Le champ de la culture et de la communication
(Source : DEPS)
 
  • Scénario 1 : « l’exception continuée ». Ce scénario, peu différent de l’écosystème que nous connaissons actuellement, fait l’hypothèse de la perpétuation « des logiques qui ont donné naissance à "l’exception culturelle française", entendue comme modèle culturel et comme modèle de politique culturelle ». Si les objectifs ne changent pas, les experts estiment cependant qu’il faudra « des stratégies de choix délibérés et assumés, parfois des renoncements, voire des sacrifices » pour faire face à « la globalisation » ainsi qu’à «  la montée en puissance concurrentielle des territoires autres que le territoire national et, au premier chef, les collectivités territoriales ».

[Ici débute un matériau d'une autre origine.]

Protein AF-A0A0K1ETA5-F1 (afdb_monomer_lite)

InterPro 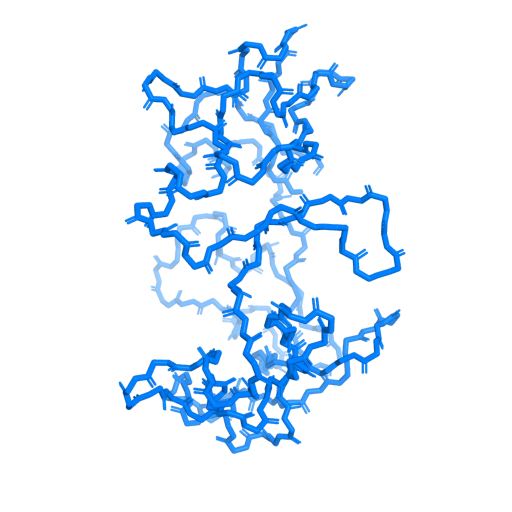domains:
  IPR055901 Domain of unknown function DUF7478 [PF24290] (22-183)

Foldseek 3Di:
DKFFFDPALQSQADPPDQLQRHSVQWGCDPRTTDGQEDDFQVSLCRNVVHNQWGWADDPPDNGTYIFGFDPALQSQADDPDQLQRHSVQWGRDPRTTDGQEDDFQVSLCRNVVHNQWTWADDPPDRHTYIFGFDPALQSQADVPDQQQRHSVQWGCDPRTTDGNGDPFVCSVCVPVVDDRMTTD

pLDDT: mean 93.14, std 3.39, range [80.5, 97.44]

Sequence (184 aa):
MCYSTCTTATDCVEANAPPLFDADNFACNQGRCENLGCKTTAECTATFGSQNFVCAQVPGSSYRACYETCTTAADCVEANAPPLFDADNFACNQGRCENLGCKTTAECTATFGSQNFVCEQVSGETYRACYQTCKAAADCVAPNAPSLFDADNYACDQGRCVETGCNTTAECTSTLKVQNVVCE

Structure (mmCIF, N/CA/C/O backbone):
data_AF-A0A0K1ETA5-F1
#
_entry.id   AF-A0A0K1ETA5-F1
#
loop_
_atom_site.group_PDB
_atom_site.id
_atom_site.type_symbol
_atom_site.label_atom_id
_atom_site.label_alt_id
_atom_site.label_comp_id
_atom_site.label_asym_id
_atom_site.label_entity_id
_atom_site.label_seq_id
_atom_site.pdbx_PDB_ins_code
_atom_site.Cartn_x
_atom_site.Cartn_y
_atom_site.Cartn_z
_atom_site.occupancy
_atom_site.B_iso_or_equiv
_atom_site.auth_seq_id
_atom_site.auth_comp_id
_atom_site.auth_asym_id
_atom_site.auth_atom_id
_atom_site.pdbx_PDB_model_num
ATOM 1 N N . MET A 1 1 ? 13.266 -3.108 -7.422 1.00 90.69 1 MET A N 1
ATOM 2 C CA . MET A 1 1 ? 12.278 -2.090 -6.982 1.00 90.69 1 MET A CA 1
ATOM 3 C C . MET A 1 1 ? 12.879 -0.696 -7.129 1.00 90.69 1 MET A C 1
ATOM 5 O O . MET A 1 1 ? 14.095 -0.550 -7.085 1.00 90.69 1 MET A O 1
ATOM 9 N N . CYS A 1 2 ? 12.052 0.334 -7.324 1.00 93.12 2 CYS A N 1
ATOM 10 C CA . CYS A 1 2 ? 12.542 1.714 -7.365 1.00 93.12 2 CYS A CA 1
ATOM 11 C C . CYS A 1 2 ? 12.705 2.265 -5.946 1.00 93.12 2 CYS A C 1
ATOM 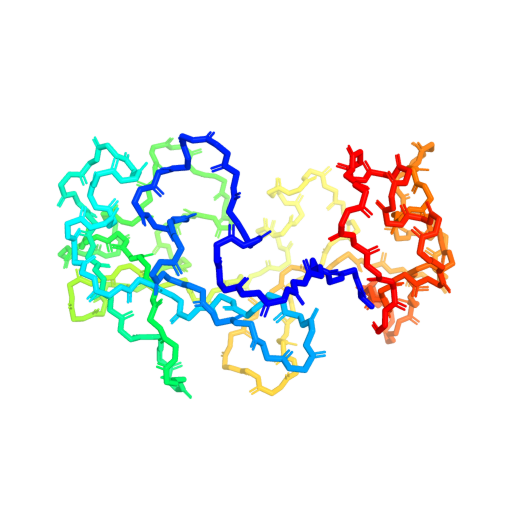13 O O . CYS A 1 2 ? 11.745 2.274 -5.177 1.00 93.12 2 CYS A O 1
ATOM 15 N N . TYR A 1 3 ? 13.893 2.764 -5.618 1.00 92.88 3 TYR A N 1
ATOM 16 C CA . TYR A 1 3 ? 14.193 3.372 -4.323 1.00 92.88 3 TYR A CA 1
ATOM 17 C C . TYR A 1 3 ? 14.587 4.830 -4.496 1.00 92.88 3 TYR A C 1
ATOM 19 O O . TYR A 1 3 ? 15.446 5.141 -5.321 1.00 92.88 3 TYR A O 1
ATOM 27 N N . SER A 1 4 ? 14.005 5.718 -3.689 1.00 93.12 4 SER A N 1
ATOM 28 C CA . SER A 1 4 ? 14.471 7.101 -3.606 1.00 93.12 4 SER A CA 1
ATOM 29 C C . SER A 1 4 ? 15.866 7.148 -2.989 1.00 93.12 4 SER A C 1
ATOM 31 O O . SER A 1 4 ? 16.119 6.523 -1.957 1.00 93.12 4 SER A O 1
ATOM 33 N N . THR A 1 5 ? 16.773 7.881 -3.626 1.00 94.25 5 THR A N 1
ATOM 34 C CA . THR A 1 5 ? 18.157 8.039 -3.173 1.00 94.25 5 THR A CA 1
ATOM 35 C C . THR A 1 5 ? 18.304 9.228 -2.243 1.00 94.25 5 THR A C 1
ATOM 37 O O . THR A 1 5 ? 17.660 10.256 -2.449 1.00 94.25 5 THR A O 1
ATOM 40 N N . CYS A 1 6 ? 19.234 9.139 -1.301 1.00 95.19 6 CYS A N 1
ATOM 41 C CA . CYS A 1 6 ? 19.521 10.207 -0.356 1.00 95.19 6 CYS A CA 1
ATOM 42 C C . CYS A 1 6 ? 20.986 10.231 0.080 1.00 95.19 6 CYS A C 1
ATOM 44 O O . CYS A 1 6 ? 21.724 9.253 -0.032 1.00 95.19 6 CYS A O 1
ATOM 46 N N . THR A 1 7 ? 21.380 11.362 0.650 1.00 95.75 7 THR A N 1
ATOM 47 C CA . THR A 1 7 ? 22.570 11.515 1.495 1.00 95.75 7 THR A CA 1
ATOM 48 C C . THR A 1 7 ? 22.188 11.797 2.948 1.00 95.75 7 THR A C 1
ATOM 50 O O . THR A 1 7 ? 22.909 11.422 3.871 1.00 95.75 7 THR A O 1
ATOM 53 N N . THR A 1 8 ? 21.027 12.421 3.158 1.00 94.38 8 THR A N 1
ATOM 54 C CA . THR A 1 8 ? 20.423 12.706 4.461 1.00 94.38 8 THR A CA 1
ATOM 55 C C . THR A 1 8 ? 18.914 12.475 4.398 1.00 94.38 8 THR A C 1
ATOM 57 O O . THR A 1 8 ? 18.338 12.416 3.316 1.00 94.38 8 THR A O 1
ATOM 60 N N . ALA A 1 9 ? 18.247 12.369 5.550 1.00 92.56 9 ALA A N 1
ATOM 61 C CA . ALA A 1 9 ? 16.793 12.188 5.595 1.00 92.56 9 ALA A CA 1
ATOM 62 C C . ALA A 1 9 ? 16.011 13.341 4.929 1.00 92.56 9 ALA A C 1
ATOM 64 O O . ALA A 1 9 ? 14.926 13.130 4.401 1.00 92.56 9 ALA A O 1
ATOM 65 N N . THR A 1 10 ? 16.584 14.547 4.878 1.00 92.25 10 THR A N 1
ATOM 66 C CA . THR A 1 10 ? 15.985 15.700 4.189 1.00 92.25 10 THR A CA 1
ATOM 67 C C . THR A 1 10 ? 15.858 15.490 2.679 1.00 92.25 10 THR A C 1
ATOM 69 O O . THR A 1 10 ? 14.976 16.072 2.060 1.00 92.25 10 THR A O 1
ATOM 72 N N . ASP A 1 11 ? 16.691 14.639 2.076 1.00 92.50 11 ASP A N 1
ATOM 73 C CA . ASP A 1 11 ? 16.611 14.347 0.637 1.00 92.50 11 ASP A CA 1
ATOM 74 C C . ASP A 1 11 ? 15.414 13.441 0.293 1.00 92.50 11 ASP A C 1
ATOM 76 O O . ASP A 1 11 ? 15.075 13.270 -0.878 1.00 92.50 11 ASP A O 1
ATOM 80 N N . CYS A 1 12 ? 14.782 12.850 1.311 1.00 91.38 12 CYS A N 1
ATOM 81 C CA . CYS A 1 12 ? 13.680 11.903 1.170 1.00 91.38 12 CYS A CA 1
ATOM 82 C C . CYS A 1 12 ? 12.306 12.555 1.091 1.00 91.38 12 CYS A C 1
ATOM 84 O O . CYS A 1 12 ? 11.311 11.845 0.957 1.00 91.38 12 CYS A O 1
ATOM 86 N N . VAL A 1 13 ? 12.243 13.882 1.189 1.00 90.75 13 VAL A N 1
ATOM 87 C CA . VAL A 1 13 ? 10.980 14.599 1.314 1.00 90.75 13 VAL A CA 1
ATOM 88 C C . VAL A 1 13 ? 10.818 15.644 0.236 1.00 90.75 13 VAL A C 1
ATOM 90 O O . VAL A 1 13 ? 11.765 16.309 -0.184 1.00 90.75 13 VAL A O 1
ATOM 93 N N . GLU A 1 14 ? 9.580 15.792 -0.213 1.00 84.00 14 GLU A N 1
ATOM 94 C CA . GLU A 1 14 ? 9.210 16.843 -1.144 1.00 84.00 14 GLU A CA 1
ATOM 95 C C . GLU A 1 14 ? 8.999 18.172 -0.411 1.00 84.00 14 GLU A C 1
ATOM 97 O O . GLU A 1 14 ? 8.724 18.236 0.792 1.00 84.00 14 GLU A O 1
ATOM 102 N N . ALA A 1 15 ? 9.108 19.276 -1.148 1.00 80.50 15 ALA A N 1
ATOM 103 C CA . ALA A 1 15 ? 8.816 20.589 -0.594 1.00 80.50 15 ALA A CA 1
ATOM 104 C C . ALA A 1 15 ? 7.336 20.682 -0.178 1.00 80.50 15 ALA A C 1
ATOM 106 O O . ALA A 1 15 ? 6.445 20.432 -0.987 1.00 80.50 15 ALA A O 1
ATOM 107 N N . ASN A 1 16 ? 7.079 21.134 1.054 1.00 83.75 16 ASN A N 1
ATOM 108 C CA . ASN A 1 16 ? 5.741 21.225 1.662 1.00 83.75 16 ASN A CA 1
ATOM 109 C C . ASN A 1 16 ? 5.049 19.870 1.879 1.00 83.75 16 ASN A C 1
ATOM 111 O O . ASN A 1 16 ? 3.818 19.797 1.852 1.00 83.75 16 ASN A O 1
ATOM 115 N N . ALA A 1 17 ? 5.830 18.812 2.103 1.00 86.56 17 ALA A N 1
ATOM 116 C CA . ALA A 1 17 ? 5.289 17.522 2.489 1.00 86.56 17 ALA A CA 1
ATOM 117 C C . ALA A 1 17 ? 4.398 17.637 3.752 1.00 86.56 17 ALA A C 1
ATOM 119 O O . ALA A 1 17 ? 4.715 18.412 4.664 1.00 86.56 17 ALA A O 1
ATOM 120 N N . PRO A 1 18 ? 3.278 16.891 3.821 1.00 88.94 18 PRO A N 1
ATOM 121 C CA . PRO A 1 18 ? 2.501 16.752 5.049 1.00 88.94 18 PRO A CA 1
ATOM 122 C C . PRO A 1 18 ? 3.365 16.185 6.183 1.00 88.94 18 PRO A C 1
ATOM 124 O O . PRO A 1 18 ? 4.349 15.510 5.891 1.00 88.94 18 PRO A O 1
ATOM 127 N N . PRO A 1 19 ? 2.970 16.358 7.459 1.00 91.25 19 PRO A N 1
ATOM 128 C CA . PRO A 1 19 ? 3.766 15.895 8.594 1.00 91.25 19 PRO A CA 1
ATOM 129 C C . PRO A 1 19 ? 4.198 14.427 8.523 1.00 91.25 19 PRO A C 1
ATOM 131 O O . PRO A 1 19 ? 5.340 14.142 8.821 1.00 91.25 19 PRO A O 1
ATOM 134 N N . LEU A 1 20 ? 3.348 13.502 8.053 1.00 91.69 20 LEU A N 1
ATOM 135 C CA . LEU A 1 20 ? 3.712 12.079 7.915 1.00 91.69 20 LEU A CA 1
ATOM 136 C C . LEU A 1 20 ? 4.852 11.818 6.910 1.00 91.69 20 LEU A C 1
ATOM 138 O O . LEU A 1 20 ? 5.450 10.743 6.902 1.00 91.69 20 LEU A O 1
ATOM 142 N N . PHE A 1 21 ? 5.098 12.775 6.022 1.00 89.31 21 PHE A N 1
ATOM 143 C CA . PHE A 1 21 ? 6.073 12.693 4.945 1.00 89.31 21 PHE A CA 1
ATOM 144 C C . PHE A 1 21 ? 7.191 13.726 5.115 1.00 89.31 21 PHE A C 1
ATOM 146 O O . PHE A 1 21 ? 7.862 14.057 4.138 1.00 89.31 21 PHE A O 1
ATOM 153 N N . ASP A 1 22 ? 7.382 14.256 6.326 1.00 89.75 22 ASP A N 1
ATOM 154 C CA . ASP A 1 22 ? 8.491 15.152 6.626 1.00 89.75 22 ASP A CA 1
ATOM 155 C C . ASP A 1 22 ? 9.777 14.383 6.973 1.00 89.75 22 ASP A C 1
ATOM 157 O O . ASP A 1 22 ? 9.789 13.159 7.115 1.00 89.75 22 ASP A O 1
ATOM 161 N N . ALA A 1 23 ? 10.907 15.101 6.996 1.00 90.06 23 ALA A N 1
ATOM 162 C CA . ALA A 1 23 ? 12.237 14.493 7.050 1.00 90.06 23 ALA A CA 1
ATOM 163 C C . ALA A 1 23 ? 12.456 13.651 8.310 1.00 90.06 23 ALA A C 1
ATOM 165 O O . ALA A 1 23 ? 13.342 12.799 8.341 1.00 90.06 23 ALA A O 1
ATOM 166 N N . ASP A 1 24 ? 11.681 13.893 9.360 1.00 91.88 24 ASP A N 1
ATOM 167 C CA . ASP A 1 24 ? 11.833 13.198 10.615 1.00 91.88 24 ASP A CA 1
ATOM 168 C C . ASP A 1 24 ? 11.275 11.758 10.540 1.00 91.88 24 ASP A C 1
ATOM 170 O O . ASP A 1 24 ? 11.780 10.881 11.251 1.00 91.88 24 ASP A O 1
ATOM 174 N N . ASN A 1 25 ? 10.326 11.488 9.636 1.00 93.94 25 ASN A N 1
ATOM 175 C CA . ASN A 1 25 ? 9.748 10.168 9.379 1.00 93.94 25 ASN A CA 1
ATOM 176 C C . ASN A 1 25 ? 10.588 9.328 8.404 1.00 93.94 25 ASN A C 1
ATOM 178 O O . ASN A 1 25 ? 10.177 8.226 8.035 1.00 93.94 25 ASN A O 1
ATOM 182 N N . PHE A 1 26 ? 11.770 9.805 8.008 1.00 94.69 26 PHE A N 1
ATOM 183 C CA . PHE A 1 26 ? 12.679 9.084 7.124 1.00 94.69 26 PHE A CA 1
ATOM 184 C C . PHE A 1 26 ? 14.065 8.892 7.736 1.00 94.69 26 PHE A C 1
ATOM 186 O O . PHE A 1 26 ? 14.583 9.723 8.481 1.00 94.69 26 PHE A O 1
ATOM 193 N N . ALA A 1 27 ? 14.702 7.787 7.365 1.00 94.56 27 ALA A N 1
ATOM 194 C CA . ALA A 1 27 ? 16.135 7.596 7.503 1.00 94.56 27 ALA A CA 1
ATOM 195 C C . ALA A 1 27 ? 16.775 7.531 6.117 1.00 94.56 27 ALA A C 1
ATOM 197 O O . ALA A 1 27 ? 16.194 6.990 5.178 1.00 94.56 27 ALA A O 1
ATOM 198 N N . CYS A 1 28 ? 18.000 8.045 6.009 1.00 95.44 28 CYS A N 1
ATOM 199 C CA . CYS A 1 28 ? 18.845 7.742 4.867 1.00 95.44 28 CYS A CA 1
ATOM 200 C C . CYS A 1 28 ? 19.771 6.582 5.219 1.00 95.44 28 CYS A C 1
ATOM 202 O O . CYS A 1 28 ? 20.763 6.770 5.927 1.00 95.44 28 CYS A O 1
ATOM 204 N N . ASN A 1 29 ? 19.436 5.384 4.752 1.00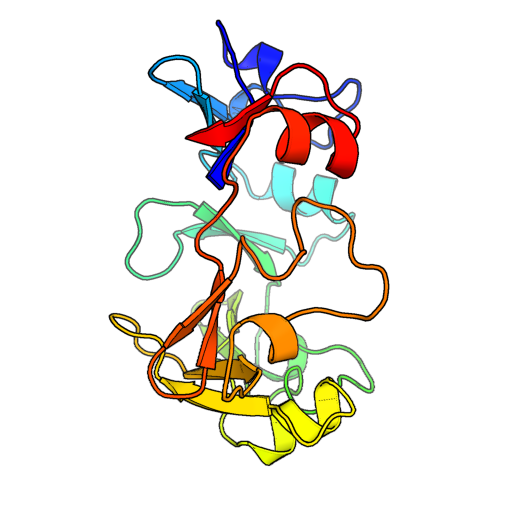 94.88 29 ASN A N 1
ATOM 205 C CA . ASN A 1 29 ? 20.183 4.171 5.045 1.00 94.88 29 ASN A CA 1
ATOM 206 C C . ASN A 1 29 ? 20.807 3.624 3.764 1.00 94.88 29 ASN A C 1
ATOM 208 O O . ASN A 1 29 ? 20.117 3.387 2.779 1.00 94.88 29 ASN A O 1
ATOM 212 N N . GLN A 1 30 ? 22.133 3.464 3.759 1.00 93.38 30 GLN A N 1
ATOM 213 C CA . GLN A 1 30 ? 22.889 2.991 2.588 1.00 93.38 30 GLN A CA 1
ATOM 214 C C . GLN A 1 30 ? 22.571 3.768 1.293 1.00 93.38 30 GLN A C 1
ATOM 216 O O . GLN A 1 30 ? 22.575 3.210 0.202 1.00 93.38 30 GLN A O 1
ATOM 221 N N . GLY A 1 31 ? 22.291 5.069 1.414 1.00 93.94 31 GLY A N 1
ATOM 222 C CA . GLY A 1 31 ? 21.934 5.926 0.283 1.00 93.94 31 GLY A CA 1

  • Scénario 2 : le « marché culturel ». Cette fois-ci, les grandes mutations économiques, géopolitiques et techniques, principalement mondiales – globalisation, marchandisation, numérisation – jouent pleinement. Dans ce scénario, la place de l’État et du ministère de la Culture et de la Communication diminue au profit des acteurs économiques et les productions culturelles se transforment pour s’adapter davantage à la demande dans un souci de rentabilité.
  • Scénario 3 : « l’impératif créatif », scénario qui défend l’idée d’une compétition internationale toujours plus élevée qui pousse l’Union européenne à assumer un rôle de plus en plus fort de protection des cultures nationales dans le cadre d’un « projet renouvelé de croissance durable articulant économie, culture, cohésion sociale et environnement ». Ainsi les institutions publiques s’engagent dans une nouvelle organisation qui transforme les objectifs ainsi que les modes d’intervention et de régulation.
  • Scénario 4 : une « culture d’identités ». L’État se concentre ici sur les fleurons d’une « culture française », et « les collectivités territoriales, dans une logique fédéraliste, œuvrent à une vitalité culturelle sociale et communautaire, ancrée dans la vie des populations, selon une stricte segmentation ». La culture se recentre alors sur les valeurs et les représentations locales et les objectifs d’expertise et d’excellence sont les nouveaux moteurs de la politique culturelle française.
     

Les temporalités des scénarios
(Source : DEPS)
 
Évidemment, aucun de ces scénarios n’épuise la totalité des possibles, ni n’englobe la réalité de ce qui sera demain l’écosystème culturel français, européen et mondial. Nous assisterons au fil des années à un mélange des scénarios, les tendances dominantes pouvant par ailleurs nous indiquer la vision stratégique à adopter. Comme le conclut le rapport, nous vivons une période de transition avec « le déclin lent de l’imprimé et de la culture écrite, de nouveaux rapports aux savoirs, la formation des identités, la toute-puissance de terminaux communicants de contenus de tout ordre, l’indistinction entre loisirs, cultures, pratiques, la recomposition des territoires et des réseaux de sociabilité ».
 
Mais au-delà de l’intérêt que ce rapport présente en tant qu’outil d’aide à la décision pour le ministère, il se pourrait que la commande de ce rapport rendu public, et en libre accès sur Internet, vise à communiquer sur la très profonde transformation à venir de la culture au cours des prochaines décennies. En effet, cette hypothèse, celle d’une rupture, est plus que probable à moyen terme et tout le monde doit s’y préparer : les décideurs politiques, les institutions, les professionnels des industries créatives, les établissements culturels et leurs publics.